[Bioperl-l] SearchIO speed up

Thu Aug 10 19:06:33 UTC 2006

aaron.j.mackey at gsk.com wrote:
>> ...Except I need to know if the community considers the speed problem 
>> solved or not. More radical changes will make SearchIO even faster, eg. 
>> Chris Fields and Jason (if I interpret the Project priority list item 
>> correctly) have suggested an end to individual Hit and HSP objects, 
>> which become just data members of a Result-like object. Ideally I don't 
>> want to go down that route because we lose quite a bit of OO power;
> 
> As already mentioned, a lazy-evaluation approach would also work.
> 
> Jason and I did once talk about an entirely new parsing/object-building 
> framework, based on nested grammars; in essence, the "top-level" parser, 
> simply "chunks" the input into blobs of (minimally parsed) text that 
> correspond to the top level result object.  This chunk/blob is the input 
> to the next-level parser for Hits, which in return has chunk for HSPs. 
> Note that the Result/Hit/HSP "chunks" are "fat", i.e. they *are* the same 
> Generic*I-implementing objects we're already using.  Thus, if HSPs are 
> never interrogated, they're never parsed; as soon as one is interrogated, 
> it gets parsed, and so on.

As I understand your description, this is exactly what I do. My 'chunks' 
are the hashes that are normally used to create a new Hit/HSP object.

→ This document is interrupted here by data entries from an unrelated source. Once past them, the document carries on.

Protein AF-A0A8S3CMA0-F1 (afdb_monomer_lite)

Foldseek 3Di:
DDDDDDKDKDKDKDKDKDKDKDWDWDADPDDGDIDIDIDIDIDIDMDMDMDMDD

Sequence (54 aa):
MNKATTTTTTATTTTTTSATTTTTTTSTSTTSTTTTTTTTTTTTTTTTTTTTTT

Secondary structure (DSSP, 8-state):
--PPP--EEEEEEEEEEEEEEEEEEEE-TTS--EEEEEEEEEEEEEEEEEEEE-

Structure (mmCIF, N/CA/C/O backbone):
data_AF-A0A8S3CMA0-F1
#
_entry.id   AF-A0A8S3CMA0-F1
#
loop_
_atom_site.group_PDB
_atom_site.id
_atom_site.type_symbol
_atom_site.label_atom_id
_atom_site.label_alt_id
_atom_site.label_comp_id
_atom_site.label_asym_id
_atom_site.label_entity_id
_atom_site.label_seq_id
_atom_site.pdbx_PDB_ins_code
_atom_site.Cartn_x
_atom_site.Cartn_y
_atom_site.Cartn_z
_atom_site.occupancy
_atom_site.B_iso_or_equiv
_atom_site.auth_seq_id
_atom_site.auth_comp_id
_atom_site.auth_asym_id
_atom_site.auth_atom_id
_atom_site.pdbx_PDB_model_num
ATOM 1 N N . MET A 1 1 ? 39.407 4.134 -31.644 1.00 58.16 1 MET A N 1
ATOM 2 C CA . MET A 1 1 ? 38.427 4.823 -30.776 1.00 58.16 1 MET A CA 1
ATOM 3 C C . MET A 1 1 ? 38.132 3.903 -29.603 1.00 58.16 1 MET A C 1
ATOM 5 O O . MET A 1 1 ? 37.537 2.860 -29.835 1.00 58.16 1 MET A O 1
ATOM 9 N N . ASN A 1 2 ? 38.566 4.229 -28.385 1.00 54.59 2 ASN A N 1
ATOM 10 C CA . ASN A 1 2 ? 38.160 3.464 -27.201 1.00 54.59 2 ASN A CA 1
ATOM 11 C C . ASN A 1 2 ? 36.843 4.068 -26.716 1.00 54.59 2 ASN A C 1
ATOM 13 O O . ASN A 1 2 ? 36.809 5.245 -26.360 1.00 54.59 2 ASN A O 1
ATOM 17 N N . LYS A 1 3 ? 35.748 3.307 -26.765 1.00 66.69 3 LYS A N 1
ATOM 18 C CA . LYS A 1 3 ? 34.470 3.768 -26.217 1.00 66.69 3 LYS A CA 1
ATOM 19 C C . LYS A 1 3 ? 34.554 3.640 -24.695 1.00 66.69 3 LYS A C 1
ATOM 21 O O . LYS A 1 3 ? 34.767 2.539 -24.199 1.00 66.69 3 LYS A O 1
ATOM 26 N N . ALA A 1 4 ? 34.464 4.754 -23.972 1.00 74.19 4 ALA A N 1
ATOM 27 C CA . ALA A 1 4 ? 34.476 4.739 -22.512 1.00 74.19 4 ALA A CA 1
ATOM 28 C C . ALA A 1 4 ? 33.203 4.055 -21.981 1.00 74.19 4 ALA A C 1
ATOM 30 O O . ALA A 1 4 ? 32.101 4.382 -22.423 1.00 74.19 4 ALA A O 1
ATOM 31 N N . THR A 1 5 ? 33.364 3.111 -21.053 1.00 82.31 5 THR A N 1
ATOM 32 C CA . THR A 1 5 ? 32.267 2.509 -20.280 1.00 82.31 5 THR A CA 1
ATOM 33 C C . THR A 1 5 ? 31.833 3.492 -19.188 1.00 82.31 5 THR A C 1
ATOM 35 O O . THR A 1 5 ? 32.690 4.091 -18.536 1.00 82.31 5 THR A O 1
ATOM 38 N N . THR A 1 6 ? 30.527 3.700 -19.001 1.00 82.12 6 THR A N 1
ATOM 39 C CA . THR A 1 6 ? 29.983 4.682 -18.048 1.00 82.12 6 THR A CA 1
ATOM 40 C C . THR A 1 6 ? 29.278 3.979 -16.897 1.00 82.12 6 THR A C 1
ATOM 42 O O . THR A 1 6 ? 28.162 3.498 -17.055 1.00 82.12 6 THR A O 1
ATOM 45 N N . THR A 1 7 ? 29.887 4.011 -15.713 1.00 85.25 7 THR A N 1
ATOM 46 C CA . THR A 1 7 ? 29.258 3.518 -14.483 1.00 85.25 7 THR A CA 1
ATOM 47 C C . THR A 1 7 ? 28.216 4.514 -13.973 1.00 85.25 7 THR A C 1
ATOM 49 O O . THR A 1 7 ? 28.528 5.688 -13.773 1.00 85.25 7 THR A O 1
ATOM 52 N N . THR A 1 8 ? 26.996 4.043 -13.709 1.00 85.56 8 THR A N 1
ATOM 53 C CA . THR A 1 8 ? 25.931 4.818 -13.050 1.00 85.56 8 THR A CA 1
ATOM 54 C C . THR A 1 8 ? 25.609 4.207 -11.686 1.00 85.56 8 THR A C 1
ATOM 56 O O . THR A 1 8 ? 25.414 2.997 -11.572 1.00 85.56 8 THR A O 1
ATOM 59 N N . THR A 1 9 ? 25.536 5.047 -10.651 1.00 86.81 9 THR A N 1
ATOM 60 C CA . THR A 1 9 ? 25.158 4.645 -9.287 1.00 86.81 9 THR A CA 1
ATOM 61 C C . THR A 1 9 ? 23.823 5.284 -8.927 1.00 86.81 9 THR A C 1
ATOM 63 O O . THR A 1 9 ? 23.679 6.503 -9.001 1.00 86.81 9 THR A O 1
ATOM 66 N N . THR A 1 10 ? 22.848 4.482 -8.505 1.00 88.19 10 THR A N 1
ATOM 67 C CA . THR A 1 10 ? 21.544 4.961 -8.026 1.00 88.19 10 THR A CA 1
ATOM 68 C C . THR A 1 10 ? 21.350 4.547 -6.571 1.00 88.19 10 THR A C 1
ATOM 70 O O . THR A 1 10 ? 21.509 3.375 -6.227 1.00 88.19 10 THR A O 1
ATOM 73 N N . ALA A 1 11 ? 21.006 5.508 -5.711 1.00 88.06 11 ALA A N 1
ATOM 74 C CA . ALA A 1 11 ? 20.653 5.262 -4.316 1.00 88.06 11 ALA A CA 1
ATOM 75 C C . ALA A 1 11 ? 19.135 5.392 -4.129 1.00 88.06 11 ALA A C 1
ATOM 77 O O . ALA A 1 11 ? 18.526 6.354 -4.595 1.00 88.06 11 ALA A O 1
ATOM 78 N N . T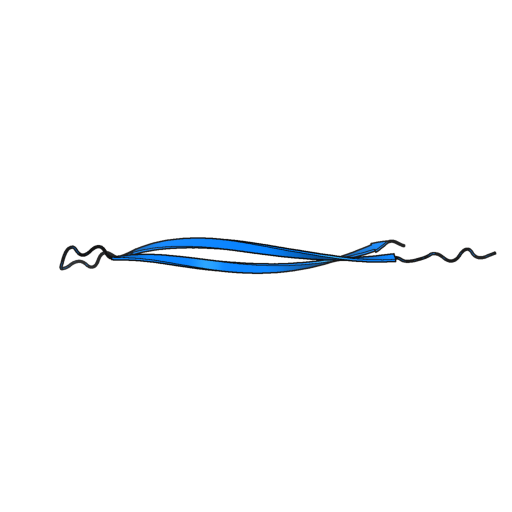HR A 1 12 ? 18.528 4.432 -3.435 1.00 89.69 12 THR A N 1
ATOM 79 C CA . THR A 1 12 ? 17.103 4.429 -3.091 1.00 89.69 12 THR A CA 1
ATOM 80 C C . THR A 1 12 ? 16.952 4.323 -1.577 1.00 89.69 12 THR A C 1
ATOM 82 O O . THR A 1 12 ? 17.469 3.390 -0.965 1.00 89.69 12 THR A O 1
ATOM 85 N N . THR A 1 13 ? 16.234 5.270 -0.971 1.00 88.44 13 THR A N 1
ATOM 86 C CA . THR A 1 13 ? 15.964 5.307 0.475 1.00 88.44 13 THR A CA 1
ATOM 87 C C . THR A 1 13 ? 14.500 4.965 0.727 1.00 88.44 13 THR A C 1
ATOM 89 O O . THR A 1 13 ? 13.618 5.632 0.194 1.00 88.44 13 THR A O 1
ATOM 92 N N . THR A 1 14 ? 14.240 3.946 1.546 1.00 87.00 14 THR A N 1
ATOM 93 C CA . THR A 1 14 ? 12.890 3.531 1.957 1.00 87.00 14 THR A CA 1
ATOM 94 C C . THR A 1 14 ? 12.735 3.702 3.466 1.00 87.00 14 THR A C 1
ATOM 96 O O . THR A 1 14 ? 13.566 3.216 4.235 1.00 87.00 14 THR A O 1
ATOM 99 N N . THR A 1 15 ? 11.665 4.376 3.893 1.00 86.69 15 THR A N 1
ATOM 100 C CA . THR A 1 15 ? 11.319 4.570 5.310 1.00 86.69 15 THR A CA 1
ATOM 101 C C . THR A 1 15 ? 10.030 3.819 5.620 1.00 86.69 15 THR A C 1
ATOM 103 O O . THR A 1 15 ? 8.997 4.103 5.016 1.00 86.69 15 THR A O 1
ATOM 106 N N . THR A 1 16 ? 10.080 2.897 6.580 1.00 84.62 16 THR A N 1
ATOM 107 C CA . THR A 1 16 ? 8.924 2.114 7.034 1.00 84.62 16 THR A CA 1
ATOM 108 C C . THR A 1 16 ? 8.618 2.450 8.490 1.00 84.62 16 THR A C 1
ATOM 110 O O . THR A 1 16 ? 9.487 2.334 9.356 1.00 84.62 16 THR A O 1
ATOM 113 N N . THR A 1 17 ? 7.376 2.845 8.769 1.00 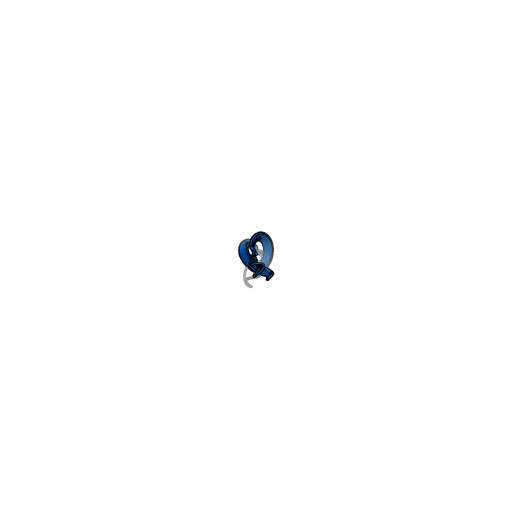87.31 17 THR A N 1
ATOM 114 C CA . THR A 1 17 ? 6.877 3.102 10.127 1.00 87.31 17 THR A CA 1
ATOM 115 C C . THR A 1 17 ? 5.857 2.031 10.488 1.00 87.31 17 THR A C 1
ATOM 117 O O . THR A 1 17 ? 4.834 1.915 9.815 1.00 87.31 17 THR A O 1
ATOM 120 N N . SER A 1 18 ? 6.114 1.279 11.558 1.00 87.56 18 SER A N 1
ATOM 121 C CA . SER A 1 18 ? 5.219 0.227 12.053 1.00 87.56 18 SER A CA 1
ATOM 122 C C . SER A 1 18 ? 4.769 0.538 13.479 1.00 87.56 18 SER A C 1
ATOM 124 O O . SER A 1 18 ? 5.569 0.964 14.315 1.00 87.56 18 SER A O 1
ATOM 126 N N . ALA A 1 19 ? 3.484 0.322 13.761 1.00 83.88 19 ALA A N 1
ATOM 127 C CA . ALA A 1 19 ? 2.906 0.463 15.094 1.00 83.88 19 ALA A CA 1
ATOM 128 C C . ALA A 1 19 ? 2.56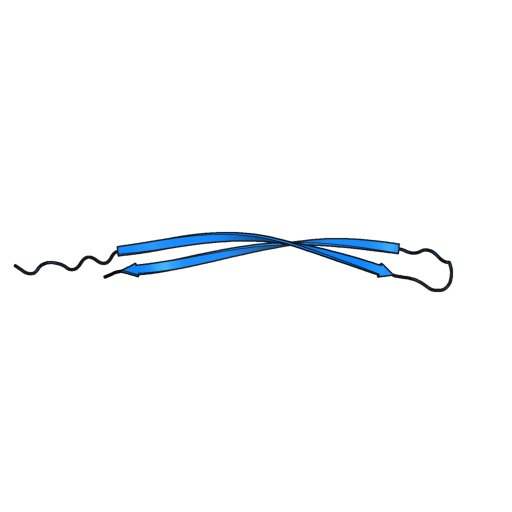3 -0.918 15.664 1.00 83.88 19 ALA A C 1
ATOM 130 O O . ALA A 1 19 ? 1.865 -1.698 15.016 1.00 83.88 19 ALA A O 1
ATOM 131 N N . THR A 1 20 ? 3.025 -1.193 16.884 1.00 84.06 20 THR A N 1
ATOM 132 C CA . THR A 1 20 ? 2.722 -2.424 17.625 1.00 84.06 20 THR A CA 1
ATOM 133 C C . THR A 1 20 ? 2.014 -2.058 18.927 1.00 84.06 20 THR A C 1
ATOM 135 O O . THR A 1 20 ? 2.549 -1.301 19.737 1.00 84.06 20 THR A O 1
ATOM 138 N N . THR A 1 21 ? 0.805 -2.584 19.137 1.00 83.75 21 THR A N 1
ATOM 139 C CA . THR A 1 21 ? 0.012 -2.362 20.357 1.00 83.75 21 THR A CA 1
ATOM 140 C C . THR A 1 21 ? 0.040 -3.612 21.231 1.00 83.75 21 THR A C 1
ATOM 142 O O . THR A 1 21 ? -0.377 -4.680 20.792 1.00 83.75 21 THR A O 1
ATOM 145 N N . THR A 1 22 ? 0.491 -3.467 22.478 1.00 79.81 22 THR A N 1
ATOM 146 C CA . THR A 1 22 ? 0.524 -4.538 23.481 1.00 79.81 22 THR A CA 1
ATOM 147 C C . THR A 1 22 ? -0.426 -4.192 24.626 1.00 79.81 22 THR A C 1
ATOM 149 O O . THR A 1 22 ? -0.312 -3.128 25.238 1.00 79.81 22 THR A O 1
ATOM 152 N N . THR A 1 23 ? -1.364 -5.092 24.928 1.00 83.12 23 THR A N 1
ATOM 153 C CA . THR A 1 23 ? -2.300 -4.962 26.055 1.00 83.12 23 THR A CA 1
ATOM 154 C C . THR A 1 23 ? -1.910 -5.941 27.157 1.00 83.12 23 THR A C 1
ATOM 156 O O . THR A 1 23 ? -1.896 -7.148 26.930 1.00 83.12 23 THR A O 1
ATOM 159 N N . THR A 1 24 ? -1.626 -5.426 28.354 1.00 79.50 24 THR A N 1
ATOM 160 C CA . THR A 1 24 ? -1.301 -6.229 29.540 1.00 79.50 24 THR A CA 1
ATOM 161 C C . THR A 1 24 ? -2.403 -6.061 30.583 1.00 79.50 24 THR A C 1
ATOM 163 O O . THR A 1 24 ? -2.697 -4.942 31.010 1.00 79.50 24 THR A O 1
ATOM 166 N N . THR A 1 25 ? -3.005 -7.171 31.011 1.00 78.56 25 THR A N 1
ATOM 167 C CA . THR A 1 25 ? -4.002 -7.207 32.092 1.00 78.56 25 THR A CA 1
ATOM 168 C C . THR A 1 25 ? -3.356 -7.772 33.351 1.00 78.56 25 THR A C 1
ATOM 170 O O . THR A 1 25 ? -2.904 -8.916 33.349 1.00 78.56 25 THR A O 1
ATOM 173 N N . THR A 1 26 ? -3.329 -6.989 34.430 1.00 75.19 26 THR A N 1
ATOM 174 C CA . THR A 1 26 ? -2.801 -7.430 35.729 1.00 75.19 26 THR A CA 1
ATOM 175 C C . THR A 1 26 ? -3.948 -7.584 36.720 1.00 75.19 26 THR A C 1
ATOM 177 O O . THR A 1 26 ? -4.715 -6.647 36.944 1.00 75.19 26 THR A O 1
ATOM 180 N N . SER A 1 27 ? -4.043 -8.759 37.344 1.00 66.75 27 SER A N 1
ATOM 181 C CA . SER A 1 27 ? -4.996 -9.043 38.421 1.00 66.75 27 SER A CA 1
ATOM 182 C C . SER A 1 27 ? -4.242 -9.226 39.738 1.00 66.75 27 SER A C 1
ATOM 184 O O . SER A 1 27 ? -3.504 -10.194 39.899 1.00 66.75 27 SER A O 1
ATOM 186 N N . THR A 1 28 ? -4.417 -8.315 40.696 1.00 68.56 28 THR A N 1
ATOM 187 C CA . THR A 1 28 ? -3.882 -8.465 42.062 1.00 68.56 28 THR A CA 1
ATOM 188 C C . THR A 1 28 ? -4.935 -9.085 42.977 1.00 68.56 28 THR A C 1
ATOM 190 O O . THR A 1 28 ? -5.997 -8.503 43.191 1.00 68.56 28 THR A O 1
ATOM 193 N N . SER A 1 29 ? -4.659 -10.270 43.532 1.00 59.53 29 SER A N 1
ATOM 194 C CA . SER A 1 29 ? -5.573 -10.944 44.461 1.00 59.53 29 SER A CA 1
ATOM 195 C C . SER A 1 29 ? -5.561 -10.259 45.831 1.00 59.53 29 SER A C 1
ATOM 197 O O . SER A 1 29 ? -4.635 -10.459 46.615 1.00 59.53 29 SER A O 1
ATOM 199 N N . THR A 1 30 ? -6.572 -9.435 46.106 1.00 60.47 30 THR A N 1
ATOM 200 C CA . THR A 1 30 ? -7.117 -9.132 47.456 1.00 60.47 30 THR A CA 1
ATOM 201 C C . THR A 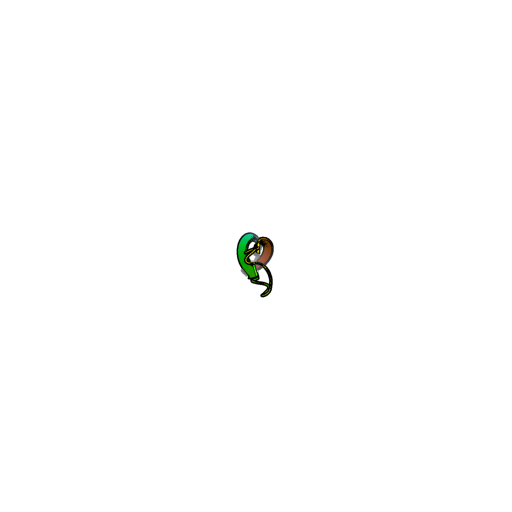1 30 ? -8.346 -8.215 47.377 1.00 60.47 30 THR A C 1
ATOM 203 O O . THR A 1 30 ? -9.192 -8.265 48.261 1.00 60.47 30 THR A O 1
ATOM 206 N N . THR A 1 31 ? -8.523 -7.493 46.266 1.00 67.12 31 THR A N 1
ATOM 207 C CA . THR A 1 31 ? -9.721 -6.702 45.931 1.00 67.12 31 THR A CA 1
ATOM 208 C C . THR A 1 31 ? -9.863 -6.743 44.406 1.00 67.12 31 THR A C 1
ATOM 210 O O . THR A 1 31 ? -8.872 -6.498 43.727 1.00 67.12 31 THR A O 1
ATOM 213 N N . SER A 1 32 ? -11.024 -7.101 43.845 1.00 57.75 32 SER A N 1
ATOM 214 C CA . SER A 1 32 ? -11.238 -7.428 42.413 1.00 57.75 32 SER A CA 1
ATOM 215 C C . SER A 1 32 ? -11.085 -6.266 41.407 1.00 57.75 32 SER A C 1
ATOM 217 O O . SER A 1 32 ? -11.894 -6.117 40.491 1.00 57.75 32 SER A O 1
ATOM 219 N N . THR A 1 33 ? -10.060 -5.431 41.538 1.00 65.56 33 THR A N 1
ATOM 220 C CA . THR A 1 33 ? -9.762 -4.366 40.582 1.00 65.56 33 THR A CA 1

The initial parse of the data file results in a small number of objects 
(Results) that contain all the data: HSP data nested in Hit data nested 
in the Result objects. When you actually want to do something with a 
certain hit or HSP it becomes an object, allowing you to call its 
methods like normal.

Or are you suggesting something that would be even better than that? If 
so, please elucidate! :)